As the ingredients include flavourings, questions have arisen over how these products should be classified – should they be considered a food product or a medicinal product?
This is a question that Dr Mark Tallon, managing partner of the food law consultancy Legal Foods, has examined, concluding that the current regulatory approach across Europe is not fit for consumers or manufacturers.
“The concern is that the regulatory frameworks they sit within are open to broad interpretation,” said Tallon. “This results in market fragmentation, inhibited free movement, and poor risk management.”
How this plays out in the future can only be interpreted by looking at similar cases that have arisen in Europe, he stated.
Learning from the past?
The issue facing regulators across Europe is not a new one. The emergence of vape products, nicotine gum, highly caffeinated drinks, and nicotine pouches has posed challenges to regulators because these products entered into a regulatory grey area.
Such products had the time to quickly become popular before regulators could analyse their appropriate classification and any potential health risks.
Nicotine pouches have been ruled by a number of EU member states to be nicotine-based products that should fall under tobacco and related product rules, Tallon said. However, these revisions do not extend to the pouches fortified by caffeine.
In the case of the UK, regulators have been hesitant to act on nicotine-based smoking products, and the same should be expected for the caffeine pouches, he added.
This is in marked contrast to the Danish Veterinary and Food Administration, which has already commissioned a safety assessment of the products, and issued a draft executive order targeting caffeinated sachets.
On the risk of a developing fragmented regulatory approach across Europe, Tallon stated that this has already happened.
“Few member states [are] grasping this classification nettle,” he said. “An exception being Denmark classifying them as foods and maybe shining a light to other states on considering how to deal with such products. Until we see harmonisation, the result remains fragmentation that results in significant stress on free movement rules, issues of enforcement risk, and increasing cost for businesses seeking to navigate across European markets.”
Children at risk
While the caffeine pouches remain in regulatory limbo across most of Europe, it remains possible for children and teenagers to purchase the products.
Much like highly caffeinated drinks, the products pose a risk because of the ease with which children and teenagers are able to exceed tolerable limits.

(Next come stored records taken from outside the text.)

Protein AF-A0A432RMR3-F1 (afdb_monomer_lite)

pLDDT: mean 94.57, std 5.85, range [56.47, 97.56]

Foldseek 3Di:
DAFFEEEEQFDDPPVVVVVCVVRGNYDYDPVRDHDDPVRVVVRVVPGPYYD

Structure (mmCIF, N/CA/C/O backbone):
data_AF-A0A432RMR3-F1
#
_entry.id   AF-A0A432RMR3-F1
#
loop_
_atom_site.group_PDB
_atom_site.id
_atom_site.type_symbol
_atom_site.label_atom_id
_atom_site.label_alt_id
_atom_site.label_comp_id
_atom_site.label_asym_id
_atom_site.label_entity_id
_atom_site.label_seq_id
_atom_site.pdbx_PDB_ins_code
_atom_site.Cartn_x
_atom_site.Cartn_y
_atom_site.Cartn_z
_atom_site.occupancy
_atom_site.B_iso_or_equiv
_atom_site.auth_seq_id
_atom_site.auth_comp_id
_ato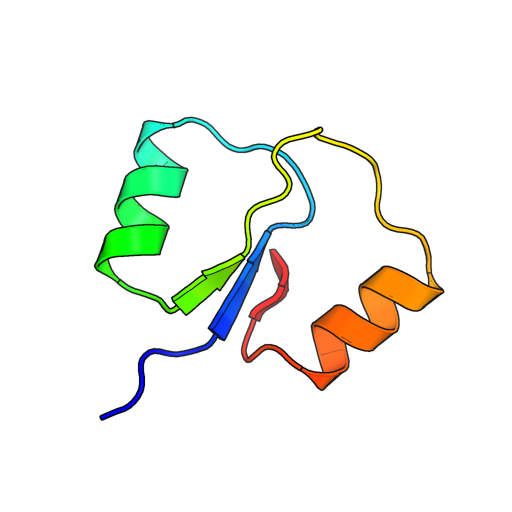m_site.auth_asym_id
_atom_site.auth_atom_id
_atom_site.pdbx_PDB_model_num
ATOM 1 N N . MET A 1 1 ? -16.614 11.299 3.584 1.00 56.47 1 MET A N 1
ATOM 2 C CA . MET A 1 1 ? -15.991 10.007 3.935 1.00 56.47 1 MET A CA 1
ATOM 3 C C . MET A 1 1 ? -14.522 10.105 3.574 1.00 56.47 1 MET A C 1
ATOM 5 O O . MET A 1 1 ? -14.241 10.564 2.473 1.00 56.47 1 MET A O 1
ATOM 9 N N . SER A 1 2 ? -13.611 9.769 4.485 1.00 83.31 2 SER A N 1
ATOM 10 C CA . SER A 1 2 ? -12.175 9.741 4.177 1.00 83.31 2 SER A CA 1
ATOM 11 C C . SER A 1 2 ? -11.875 8.551 3.268 1.00 83.31 2 SER A C 1
ATOM 13 O O . SER A 1 2 ? -12.460 7.483 3.455 1.00 83.31 2 SER A O 1
ATOM 15 N N . LYS A 1 3 ? -11.018 8.741 2.261 1.00 90.44 3 LYS A N 1
ATOM 16 C CA . LYS A 1 3 ? -10.547 7.630 1.429 1.00 90.44 3 LYS A CA 1
ATOM 17 C C . LYS A 1 3 ? -9.670 6.704 2.290 1.00 90.44 3 LYS A C 1
ATOM 19 O O . LYS A 1 3 ? -8.905 7.237 3.093 1.00 90.44 3 LYS A O 1
ATOM 24 N N . PRO A 1 4 ? -9.761 5.369 2.144 1.00 95.62 4 PRO A N 1
ATOM 25 C CA . PRO A 1 4 ? -8.834 4.457 2.806 1.00 95.62 4 PRO A CA 1
ATOM 26 C C . PRO A 1 4 ? -7.397 4.774 2.402 1.00 95.62 4 PRO A C 1
ATOM 28 O O . PRO A 1 4 ? -7.140 5.065 1.227 1.00 95.62 4 PRO A O 1
ATOM 31 N N . LYS A 1 5 ? -6.478 4.702 3.363 1.00 96.56 5 LYS A N 1
ATOM 32 C CA . LYS A 1 5 ? -5.059 4.933 3.130 1.00 96.56 5 LYS A CA 1
ATOM 33 C C . LYS A 1 5 ? -4.383 3.648 2.673 1.00 96.56 5 LYS A C 1
ATOM 35 O O . LYS A 1 5 ? -4.447 2.627 3.357 1.00 96.56 5 LYS A O 1
ATOM 40 N N . VAL A 1 6 ? -3.708 3.708 1.532 1.00 97.38 6 VAL A N 1
ATOM 41 C CA . VAL A 1 6 ? -3.034 2.567 0.904 1.00 97.38 6 VAL A CA 1
ATOM 42 C C . VAL A 1 6 ? -1.562 2.902 0.705 1.00 97.38 6 VAL A C 1
ATOM 44 O O . VAL A 1 6 ? -1.235 3.957 0.171 1.00 97.38 6 VAL A O 1
ATOM 47 N N . ILE A 1 7 ? -0.660 2.013 1.113 1.00 97.56 7 ILE A N 1
ATOM 48 C CA . ILE A 1 7 ? 0.781 2.178 0.880 1.00 97.56 7 ILE A CA 1
ATOM 49 C C . ILE A 1 7 ? 1.248 1.080 -0.068 1.00 97.56 7 ILE A C 1
ATOM 51 O O . ILE A 1 7 ? 1.051 -0.098 0.219 1.00 97.56 7 ILE A O 1
ATOM 55 N N . VAL A 1 8 ? 1.877 1.463 -1.178 1.00 96.81 8 VAL A N 1
ATOM 56 C CA . VAL A 1 8 ? 2.467 0.519 -2.133 1.00 96.81 8 VAL A CA 1
ATOM 57 C C . VAL A 1 8 ? 3.959 0.389 -1.839 1.00 96.81 8 VAL A C 1
ATOM 59 O O . VAL A 1 8 ? 4.690 1.377 -1.808 1.00 96.81 8 VAL A O 1
ATOM 62 N N . THR A 1 9 ? 4.413 -0.835 -1.595 1.00 96.12 9 THR A N 1
ATOM 63 C CA . THR A 1 9 ? 5.781 -1.152 -1.156 1.00 96.12 9 THR A CA 1
ATOM 64 C C . THR A 1 9 ? 6.790 -1.220 -2.299 1.00 96.12 9 THR A C 1
ATOM 66 O O . THR A 1 9 ? 7.992 -1.178 -2.045 1.00 96.12 9 THR A O 1
ATOM 69 N N . ARG A 1 10 ? 6.329 -1.300 -3.551 1.00 95.25 10 ARG A N 1
ATOM 70 C CA . ARG A 1 10 ? 7.138 -1.376 -4.779 1.00 95.25 10 ARG A CA 1
ATOM 71 C C . ARG A 1 10 ? 6.472 -0.615 -5.917 1.00 95.25 10 ARG A C 1
ATOM 73 O O . ARG A 1 10 ? 5.274 -0.349 -5.865 1.00 95.25 10 ARG A O 1
ATOM 80 N N . ARG A 1 11 ? 7.224 -0.298 -6.965 1.00 93.94 11 ARG A N 1
ATOM 81 C CA . ARG A 1 11 ? 6.676 0.412 -8.120 1.00 93.94 11 ARG A CA 1
ATOM 82 C C . ARG A 1 11 ? 5.747 -0.478 -8.936 1.00 93.94 11 ARG A C 1
ATOM 84 O O . ARG A 1 11 ? 6.067 -1.630 -9.237 1.00 93.94 11 ARG A O 1
ATOM 91 N N . TRP A 1 12 ? 4.594 0.065 -9.306 1.00 94.75 12 TRP A N 1
ATOM 92 C CA . TRP A 1 12 ? 3.595 -0.622 -10.119 1.00 94.75 12 TRP A CA 1
ATOM 93 C C . TRP A 1 12 ? 3.508 0.030 -11.506 1.00 94.75 12 TRP A C 1
ATOM 95 O O . TRP A 1 12 ? 4.061 1.107 -11.733 1.00 94.75 12 TRP A O 1
ATOM 105 N N . PRO A 1 13 ? 2.836 -0.602 -12.482 1.00 96.06 13 PRO A N 1
ATOM 106 C CA . PRO A 1 13 ? 2.553 0.060 -13.747 1.00 96.06 13 PRO A CA 1
ATOM 107 C C . PRO A 1 13 ? 1.749 1.347 -13.521 1.00 96.06 13 PRO A C 1
ATOM 109 O O . PRO A 1 13 ? 0.789 1.355 -12.751 1.00 96.06 13 PRO A O 1
ATOM 112 N N . GLU A 1 14 ? 2.090 2.408 -14.252 1.00 94.44 14 GLU A N 1
ATOM 113 C CA . GLU A 1 14 ? 1.507 3.751 -14.098 1.00 94.44 14 GLU A CA 1
ATOM 114 C C . GLU A 1 14 ? -0.031 3.752 -14.164 1.00 94.44 14 GLU A C 1
ATOM 116 O O . GLU A 1 14 ? -0.706 4.443 -13.403 1.00 94.44 14 GLU A O 1
ATOM 121 N N . VAL A 1 15 ? -0.609 2.912 -15.029 1.00 97.06 15 VAL A N 1
ATOM 122 C CA . VAL A 1 15 ? -2.067 2.745 -15.139 1.00 97.06 15 VAL A CA 1
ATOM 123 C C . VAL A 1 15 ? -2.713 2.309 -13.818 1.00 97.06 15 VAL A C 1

According to Tallon, for children aged between 13 and 17, a potential daily intake of 10 pouches (typically, 50mg of caffeine per pouch) exceeds safe limits by 400-500%. Too much caffeine in children and teens can cause increased heart rate, heart palpitations, high blood pressure, anxiety, and potentially death in extremely rare cases.
“In our view, the UK government and EU are behind the curve of possible risks of such products to our young children,” Tallon concluded. “Whilst many states and the UK restrict access to energy drinks to kids, the result will simply be a move to these pouches.”